I have one problem in Apache Spark GraphX, i tried to partition one graph with this method in the main:
graph.partitionBy(HDRF, 128)
HDRF is a method to do partitioning, I would like to print a val that is inside it, I tried to print but it does not print anything
/EDIT/
package app
import org.apache.spark.graphx._
import org.apache.spark._
import org.apache.spark.rdd.RDD
/**
* Main del sistema
*/
object Main{
def main(args: Array[String]) {
val sc = new SparkContext(new SparkConf().setMaster("local").setAppName("HDRF"))

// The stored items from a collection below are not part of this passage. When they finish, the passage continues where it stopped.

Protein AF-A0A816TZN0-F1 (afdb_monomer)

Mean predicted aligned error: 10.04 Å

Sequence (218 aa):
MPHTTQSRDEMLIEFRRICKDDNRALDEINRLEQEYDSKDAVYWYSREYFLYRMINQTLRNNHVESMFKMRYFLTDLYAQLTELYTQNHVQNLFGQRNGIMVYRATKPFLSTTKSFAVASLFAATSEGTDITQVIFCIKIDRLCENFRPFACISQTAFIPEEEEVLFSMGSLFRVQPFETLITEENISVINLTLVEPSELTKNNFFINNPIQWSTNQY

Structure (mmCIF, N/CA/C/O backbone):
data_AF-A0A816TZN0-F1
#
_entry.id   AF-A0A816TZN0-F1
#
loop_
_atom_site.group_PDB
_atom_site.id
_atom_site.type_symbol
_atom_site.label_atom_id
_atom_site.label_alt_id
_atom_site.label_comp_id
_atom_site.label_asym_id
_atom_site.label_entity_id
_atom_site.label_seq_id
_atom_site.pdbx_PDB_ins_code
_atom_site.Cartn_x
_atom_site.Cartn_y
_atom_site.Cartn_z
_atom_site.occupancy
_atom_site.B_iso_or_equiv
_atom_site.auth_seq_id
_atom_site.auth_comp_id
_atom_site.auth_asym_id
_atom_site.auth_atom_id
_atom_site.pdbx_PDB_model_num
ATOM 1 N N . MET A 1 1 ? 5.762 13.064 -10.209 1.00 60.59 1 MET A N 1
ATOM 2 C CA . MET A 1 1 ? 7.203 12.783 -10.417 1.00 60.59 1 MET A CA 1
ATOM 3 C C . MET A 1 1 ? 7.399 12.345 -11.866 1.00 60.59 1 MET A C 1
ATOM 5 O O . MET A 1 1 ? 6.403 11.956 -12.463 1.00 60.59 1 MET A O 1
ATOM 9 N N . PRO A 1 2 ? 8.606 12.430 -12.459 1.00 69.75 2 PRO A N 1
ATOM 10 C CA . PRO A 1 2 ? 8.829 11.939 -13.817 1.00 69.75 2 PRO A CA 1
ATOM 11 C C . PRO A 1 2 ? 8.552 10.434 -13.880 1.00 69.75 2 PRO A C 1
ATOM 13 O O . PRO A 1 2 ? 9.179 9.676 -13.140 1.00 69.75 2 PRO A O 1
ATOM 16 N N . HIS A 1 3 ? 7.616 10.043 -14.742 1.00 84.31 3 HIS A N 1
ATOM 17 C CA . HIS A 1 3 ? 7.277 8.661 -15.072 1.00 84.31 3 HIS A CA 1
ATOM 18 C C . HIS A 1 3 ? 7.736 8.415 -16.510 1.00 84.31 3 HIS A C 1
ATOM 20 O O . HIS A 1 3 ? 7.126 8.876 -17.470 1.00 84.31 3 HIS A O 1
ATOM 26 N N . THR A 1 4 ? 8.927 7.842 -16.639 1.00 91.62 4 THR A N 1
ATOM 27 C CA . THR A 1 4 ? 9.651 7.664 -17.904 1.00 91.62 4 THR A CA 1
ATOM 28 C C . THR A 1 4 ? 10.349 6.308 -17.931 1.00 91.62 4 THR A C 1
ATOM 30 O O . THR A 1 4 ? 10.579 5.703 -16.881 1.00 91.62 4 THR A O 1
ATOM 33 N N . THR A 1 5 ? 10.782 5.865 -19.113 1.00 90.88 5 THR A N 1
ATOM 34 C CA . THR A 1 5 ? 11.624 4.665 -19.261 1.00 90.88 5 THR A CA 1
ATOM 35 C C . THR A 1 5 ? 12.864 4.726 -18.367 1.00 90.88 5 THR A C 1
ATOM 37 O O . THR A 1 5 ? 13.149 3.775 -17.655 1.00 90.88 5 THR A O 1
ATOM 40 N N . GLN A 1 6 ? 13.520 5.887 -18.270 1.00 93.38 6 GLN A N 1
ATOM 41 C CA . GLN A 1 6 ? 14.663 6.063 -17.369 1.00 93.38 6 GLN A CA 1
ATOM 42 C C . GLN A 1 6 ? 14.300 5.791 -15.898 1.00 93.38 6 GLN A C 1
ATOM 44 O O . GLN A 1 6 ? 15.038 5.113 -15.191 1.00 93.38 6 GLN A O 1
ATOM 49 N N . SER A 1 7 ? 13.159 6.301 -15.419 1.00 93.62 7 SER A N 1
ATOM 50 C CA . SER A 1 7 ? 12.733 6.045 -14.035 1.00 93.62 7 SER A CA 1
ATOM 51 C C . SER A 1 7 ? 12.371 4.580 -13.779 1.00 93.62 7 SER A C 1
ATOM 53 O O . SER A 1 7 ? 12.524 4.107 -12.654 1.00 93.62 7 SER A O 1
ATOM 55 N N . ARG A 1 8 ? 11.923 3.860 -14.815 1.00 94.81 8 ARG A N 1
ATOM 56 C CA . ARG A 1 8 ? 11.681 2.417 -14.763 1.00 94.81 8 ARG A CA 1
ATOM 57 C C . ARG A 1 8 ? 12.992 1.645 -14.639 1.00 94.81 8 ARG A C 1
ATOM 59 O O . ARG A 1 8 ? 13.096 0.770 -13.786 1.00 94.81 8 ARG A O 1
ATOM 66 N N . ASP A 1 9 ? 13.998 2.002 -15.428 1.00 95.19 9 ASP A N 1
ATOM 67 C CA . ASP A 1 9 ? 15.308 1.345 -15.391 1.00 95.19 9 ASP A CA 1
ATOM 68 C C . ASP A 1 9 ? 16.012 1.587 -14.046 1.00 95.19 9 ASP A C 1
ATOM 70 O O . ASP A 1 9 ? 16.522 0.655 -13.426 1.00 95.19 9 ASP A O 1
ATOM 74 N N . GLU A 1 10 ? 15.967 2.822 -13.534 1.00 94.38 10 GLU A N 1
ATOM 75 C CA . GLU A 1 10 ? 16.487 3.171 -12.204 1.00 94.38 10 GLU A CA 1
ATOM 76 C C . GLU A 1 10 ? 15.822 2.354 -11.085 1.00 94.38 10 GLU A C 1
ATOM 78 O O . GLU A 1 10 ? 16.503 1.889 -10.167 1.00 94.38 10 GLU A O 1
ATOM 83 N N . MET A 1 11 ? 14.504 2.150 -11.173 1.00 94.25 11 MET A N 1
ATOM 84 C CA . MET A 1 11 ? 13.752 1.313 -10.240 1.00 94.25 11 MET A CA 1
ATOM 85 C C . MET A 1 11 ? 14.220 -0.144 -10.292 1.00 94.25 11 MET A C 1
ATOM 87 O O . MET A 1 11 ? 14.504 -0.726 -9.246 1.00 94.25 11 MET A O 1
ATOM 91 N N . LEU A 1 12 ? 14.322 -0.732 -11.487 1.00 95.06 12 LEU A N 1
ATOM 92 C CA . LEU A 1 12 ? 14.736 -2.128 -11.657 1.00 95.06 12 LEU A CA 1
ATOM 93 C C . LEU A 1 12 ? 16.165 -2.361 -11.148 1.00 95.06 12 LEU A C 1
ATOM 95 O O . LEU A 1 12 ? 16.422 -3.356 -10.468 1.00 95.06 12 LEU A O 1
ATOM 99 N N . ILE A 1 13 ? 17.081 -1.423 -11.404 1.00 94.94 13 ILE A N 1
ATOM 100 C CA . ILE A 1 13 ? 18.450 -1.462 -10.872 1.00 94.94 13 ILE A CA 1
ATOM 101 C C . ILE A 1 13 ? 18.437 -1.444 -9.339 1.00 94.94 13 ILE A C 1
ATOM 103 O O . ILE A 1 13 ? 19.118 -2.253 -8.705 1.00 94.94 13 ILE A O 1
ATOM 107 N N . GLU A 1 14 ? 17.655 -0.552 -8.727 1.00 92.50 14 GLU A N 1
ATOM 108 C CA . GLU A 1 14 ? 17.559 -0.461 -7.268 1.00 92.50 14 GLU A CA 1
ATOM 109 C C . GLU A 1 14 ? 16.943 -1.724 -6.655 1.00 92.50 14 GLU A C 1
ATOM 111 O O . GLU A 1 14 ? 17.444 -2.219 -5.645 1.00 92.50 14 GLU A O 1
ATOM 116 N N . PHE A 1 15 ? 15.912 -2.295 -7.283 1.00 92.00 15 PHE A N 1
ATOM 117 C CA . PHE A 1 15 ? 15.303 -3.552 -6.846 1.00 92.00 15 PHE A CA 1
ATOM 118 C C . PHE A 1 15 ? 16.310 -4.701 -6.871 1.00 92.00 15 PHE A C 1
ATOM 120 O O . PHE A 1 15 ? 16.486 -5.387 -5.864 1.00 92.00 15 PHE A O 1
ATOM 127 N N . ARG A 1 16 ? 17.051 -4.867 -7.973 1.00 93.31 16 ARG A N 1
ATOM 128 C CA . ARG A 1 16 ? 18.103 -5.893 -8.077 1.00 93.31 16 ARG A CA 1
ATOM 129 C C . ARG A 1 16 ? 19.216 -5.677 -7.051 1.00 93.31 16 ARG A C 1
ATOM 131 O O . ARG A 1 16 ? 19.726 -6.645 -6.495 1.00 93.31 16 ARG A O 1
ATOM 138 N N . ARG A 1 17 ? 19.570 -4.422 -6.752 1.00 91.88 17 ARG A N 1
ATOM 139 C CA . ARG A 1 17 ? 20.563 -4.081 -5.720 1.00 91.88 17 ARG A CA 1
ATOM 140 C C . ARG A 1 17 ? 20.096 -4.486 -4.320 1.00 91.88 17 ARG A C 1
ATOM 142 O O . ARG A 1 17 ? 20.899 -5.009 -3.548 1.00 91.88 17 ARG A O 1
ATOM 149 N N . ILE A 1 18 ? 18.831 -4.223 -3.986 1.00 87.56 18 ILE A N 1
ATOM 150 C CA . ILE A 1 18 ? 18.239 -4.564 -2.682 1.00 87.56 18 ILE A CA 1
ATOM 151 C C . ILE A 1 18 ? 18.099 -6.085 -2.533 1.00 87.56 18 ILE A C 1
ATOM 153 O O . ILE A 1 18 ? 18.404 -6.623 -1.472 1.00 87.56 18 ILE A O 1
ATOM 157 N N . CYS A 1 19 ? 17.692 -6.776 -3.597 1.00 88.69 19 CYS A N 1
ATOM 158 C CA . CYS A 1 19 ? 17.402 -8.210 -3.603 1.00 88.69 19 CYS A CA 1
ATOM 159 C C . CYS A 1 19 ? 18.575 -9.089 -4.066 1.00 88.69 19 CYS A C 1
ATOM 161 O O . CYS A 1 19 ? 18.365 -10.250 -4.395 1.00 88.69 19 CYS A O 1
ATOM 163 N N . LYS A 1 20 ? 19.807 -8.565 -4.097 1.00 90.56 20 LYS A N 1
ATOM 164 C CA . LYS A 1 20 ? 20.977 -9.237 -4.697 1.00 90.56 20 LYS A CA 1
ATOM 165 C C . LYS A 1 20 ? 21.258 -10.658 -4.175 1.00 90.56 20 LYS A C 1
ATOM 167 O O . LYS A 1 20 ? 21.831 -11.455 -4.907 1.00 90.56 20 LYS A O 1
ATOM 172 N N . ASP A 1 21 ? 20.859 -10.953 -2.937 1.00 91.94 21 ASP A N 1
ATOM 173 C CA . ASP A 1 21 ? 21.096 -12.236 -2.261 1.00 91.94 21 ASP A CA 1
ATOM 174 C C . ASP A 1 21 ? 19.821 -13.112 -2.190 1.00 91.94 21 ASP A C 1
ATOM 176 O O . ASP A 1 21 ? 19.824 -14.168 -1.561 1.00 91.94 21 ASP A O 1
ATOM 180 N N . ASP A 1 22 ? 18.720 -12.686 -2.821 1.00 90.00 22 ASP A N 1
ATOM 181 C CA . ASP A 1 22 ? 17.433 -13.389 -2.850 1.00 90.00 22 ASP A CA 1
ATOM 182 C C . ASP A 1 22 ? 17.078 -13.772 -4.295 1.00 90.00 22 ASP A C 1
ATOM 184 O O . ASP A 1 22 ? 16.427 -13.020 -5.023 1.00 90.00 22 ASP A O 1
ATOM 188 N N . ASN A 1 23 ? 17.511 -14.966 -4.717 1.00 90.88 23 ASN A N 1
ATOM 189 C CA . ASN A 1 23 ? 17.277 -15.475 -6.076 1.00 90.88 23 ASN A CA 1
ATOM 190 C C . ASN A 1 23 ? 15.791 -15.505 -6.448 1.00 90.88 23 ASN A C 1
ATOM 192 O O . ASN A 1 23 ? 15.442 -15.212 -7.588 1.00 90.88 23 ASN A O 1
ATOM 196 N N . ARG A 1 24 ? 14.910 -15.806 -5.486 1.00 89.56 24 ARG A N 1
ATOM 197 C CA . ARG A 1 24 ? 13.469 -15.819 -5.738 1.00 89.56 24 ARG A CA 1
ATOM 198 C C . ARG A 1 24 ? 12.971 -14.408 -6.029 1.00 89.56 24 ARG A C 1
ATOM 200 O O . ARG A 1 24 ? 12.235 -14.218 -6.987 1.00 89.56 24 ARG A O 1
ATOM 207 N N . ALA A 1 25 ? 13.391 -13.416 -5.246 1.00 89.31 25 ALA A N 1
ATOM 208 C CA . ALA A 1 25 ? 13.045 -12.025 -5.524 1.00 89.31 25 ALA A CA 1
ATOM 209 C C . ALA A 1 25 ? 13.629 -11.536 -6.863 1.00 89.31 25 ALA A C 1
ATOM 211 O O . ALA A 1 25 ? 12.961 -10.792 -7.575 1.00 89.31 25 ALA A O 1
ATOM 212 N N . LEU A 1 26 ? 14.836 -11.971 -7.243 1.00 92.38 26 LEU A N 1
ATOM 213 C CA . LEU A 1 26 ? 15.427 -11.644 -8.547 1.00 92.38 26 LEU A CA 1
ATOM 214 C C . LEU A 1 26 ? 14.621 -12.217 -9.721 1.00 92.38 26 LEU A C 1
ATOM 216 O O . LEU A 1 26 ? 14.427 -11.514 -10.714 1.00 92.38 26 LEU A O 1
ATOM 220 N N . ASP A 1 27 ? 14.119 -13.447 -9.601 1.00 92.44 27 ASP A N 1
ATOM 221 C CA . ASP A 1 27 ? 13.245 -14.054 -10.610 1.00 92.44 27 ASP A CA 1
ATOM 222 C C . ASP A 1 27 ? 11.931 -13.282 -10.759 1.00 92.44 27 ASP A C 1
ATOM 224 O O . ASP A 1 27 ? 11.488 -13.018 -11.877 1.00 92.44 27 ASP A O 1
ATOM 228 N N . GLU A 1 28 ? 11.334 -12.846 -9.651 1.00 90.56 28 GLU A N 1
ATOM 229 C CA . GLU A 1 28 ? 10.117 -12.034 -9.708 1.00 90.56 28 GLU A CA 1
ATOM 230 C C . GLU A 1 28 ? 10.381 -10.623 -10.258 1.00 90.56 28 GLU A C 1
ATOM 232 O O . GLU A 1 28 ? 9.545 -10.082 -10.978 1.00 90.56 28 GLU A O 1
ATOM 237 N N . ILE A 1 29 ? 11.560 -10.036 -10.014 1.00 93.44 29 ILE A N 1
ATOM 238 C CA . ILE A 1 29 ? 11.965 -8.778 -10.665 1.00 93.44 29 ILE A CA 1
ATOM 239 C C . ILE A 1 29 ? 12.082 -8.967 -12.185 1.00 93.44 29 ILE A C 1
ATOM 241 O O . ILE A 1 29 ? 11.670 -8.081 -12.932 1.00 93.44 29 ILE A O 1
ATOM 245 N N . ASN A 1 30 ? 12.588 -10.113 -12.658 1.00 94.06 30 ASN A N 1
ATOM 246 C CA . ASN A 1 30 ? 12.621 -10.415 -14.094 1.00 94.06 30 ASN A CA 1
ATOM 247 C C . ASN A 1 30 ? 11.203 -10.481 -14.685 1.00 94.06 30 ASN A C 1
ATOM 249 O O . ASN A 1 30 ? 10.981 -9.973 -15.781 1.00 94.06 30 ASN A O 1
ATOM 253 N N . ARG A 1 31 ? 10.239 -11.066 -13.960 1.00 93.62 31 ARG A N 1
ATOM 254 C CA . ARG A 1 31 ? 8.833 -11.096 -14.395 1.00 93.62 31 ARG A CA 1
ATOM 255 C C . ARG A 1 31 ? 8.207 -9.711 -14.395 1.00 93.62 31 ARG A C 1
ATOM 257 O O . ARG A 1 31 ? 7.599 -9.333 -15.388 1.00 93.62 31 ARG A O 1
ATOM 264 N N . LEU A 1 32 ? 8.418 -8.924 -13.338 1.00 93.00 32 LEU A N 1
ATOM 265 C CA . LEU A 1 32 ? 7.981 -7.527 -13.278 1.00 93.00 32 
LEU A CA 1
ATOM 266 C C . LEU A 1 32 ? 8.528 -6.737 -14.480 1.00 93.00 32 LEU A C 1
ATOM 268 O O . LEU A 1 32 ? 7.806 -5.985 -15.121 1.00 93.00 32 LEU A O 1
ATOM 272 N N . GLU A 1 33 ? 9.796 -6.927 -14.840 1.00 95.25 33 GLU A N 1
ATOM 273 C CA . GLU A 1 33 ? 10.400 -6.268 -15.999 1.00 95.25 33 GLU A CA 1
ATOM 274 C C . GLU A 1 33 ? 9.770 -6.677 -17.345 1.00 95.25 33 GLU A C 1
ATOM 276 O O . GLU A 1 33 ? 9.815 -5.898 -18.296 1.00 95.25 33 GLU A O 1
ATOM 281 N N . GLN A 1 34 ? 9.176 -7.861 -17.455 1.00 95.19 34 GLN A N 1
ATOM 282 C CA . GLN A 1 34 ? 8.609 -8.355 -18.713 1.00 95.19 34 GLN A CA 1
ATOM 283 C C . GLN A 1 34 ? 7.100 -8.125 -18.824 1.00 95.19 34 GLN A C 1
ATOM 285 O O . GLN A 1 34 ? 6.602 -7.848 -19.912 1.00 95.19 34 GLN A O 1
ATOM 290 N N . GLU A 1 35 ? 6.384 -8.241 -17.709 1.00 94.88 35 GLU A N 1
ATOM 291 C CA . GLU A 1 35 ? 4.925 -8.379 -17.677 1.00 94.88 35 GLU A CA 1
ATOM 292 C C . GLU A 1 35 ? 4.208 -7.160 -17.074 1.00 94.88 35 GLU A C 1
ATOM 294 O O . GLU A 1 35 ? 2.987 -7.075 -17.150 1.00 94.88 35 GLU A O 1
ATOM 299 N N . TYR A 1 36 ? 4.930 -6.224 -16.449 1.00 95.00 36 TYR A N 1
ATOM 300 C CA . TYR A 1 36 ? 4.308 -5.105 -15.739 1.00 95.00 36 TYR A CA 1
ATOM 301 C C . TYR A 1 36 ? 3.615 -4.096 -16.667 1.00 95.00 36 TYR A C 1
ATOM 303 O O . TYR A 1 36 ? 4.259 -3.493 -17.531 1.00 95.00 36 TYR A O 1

// mostra solo i log in caso di errore
sc.setLogLevel("ERROR")
//modifico il file di testo preso in ingresso
val edges:RDD[Edge[String]]=
sc.textFile("data/u1.base").map{ line =>
val fields= line.split("\t")
Edge(fields(0).toLong,fields(1).toLong,fields(2))
}
val graph: Graph[Any,String] =Graph.fromEdges(edges,"defaultProperty")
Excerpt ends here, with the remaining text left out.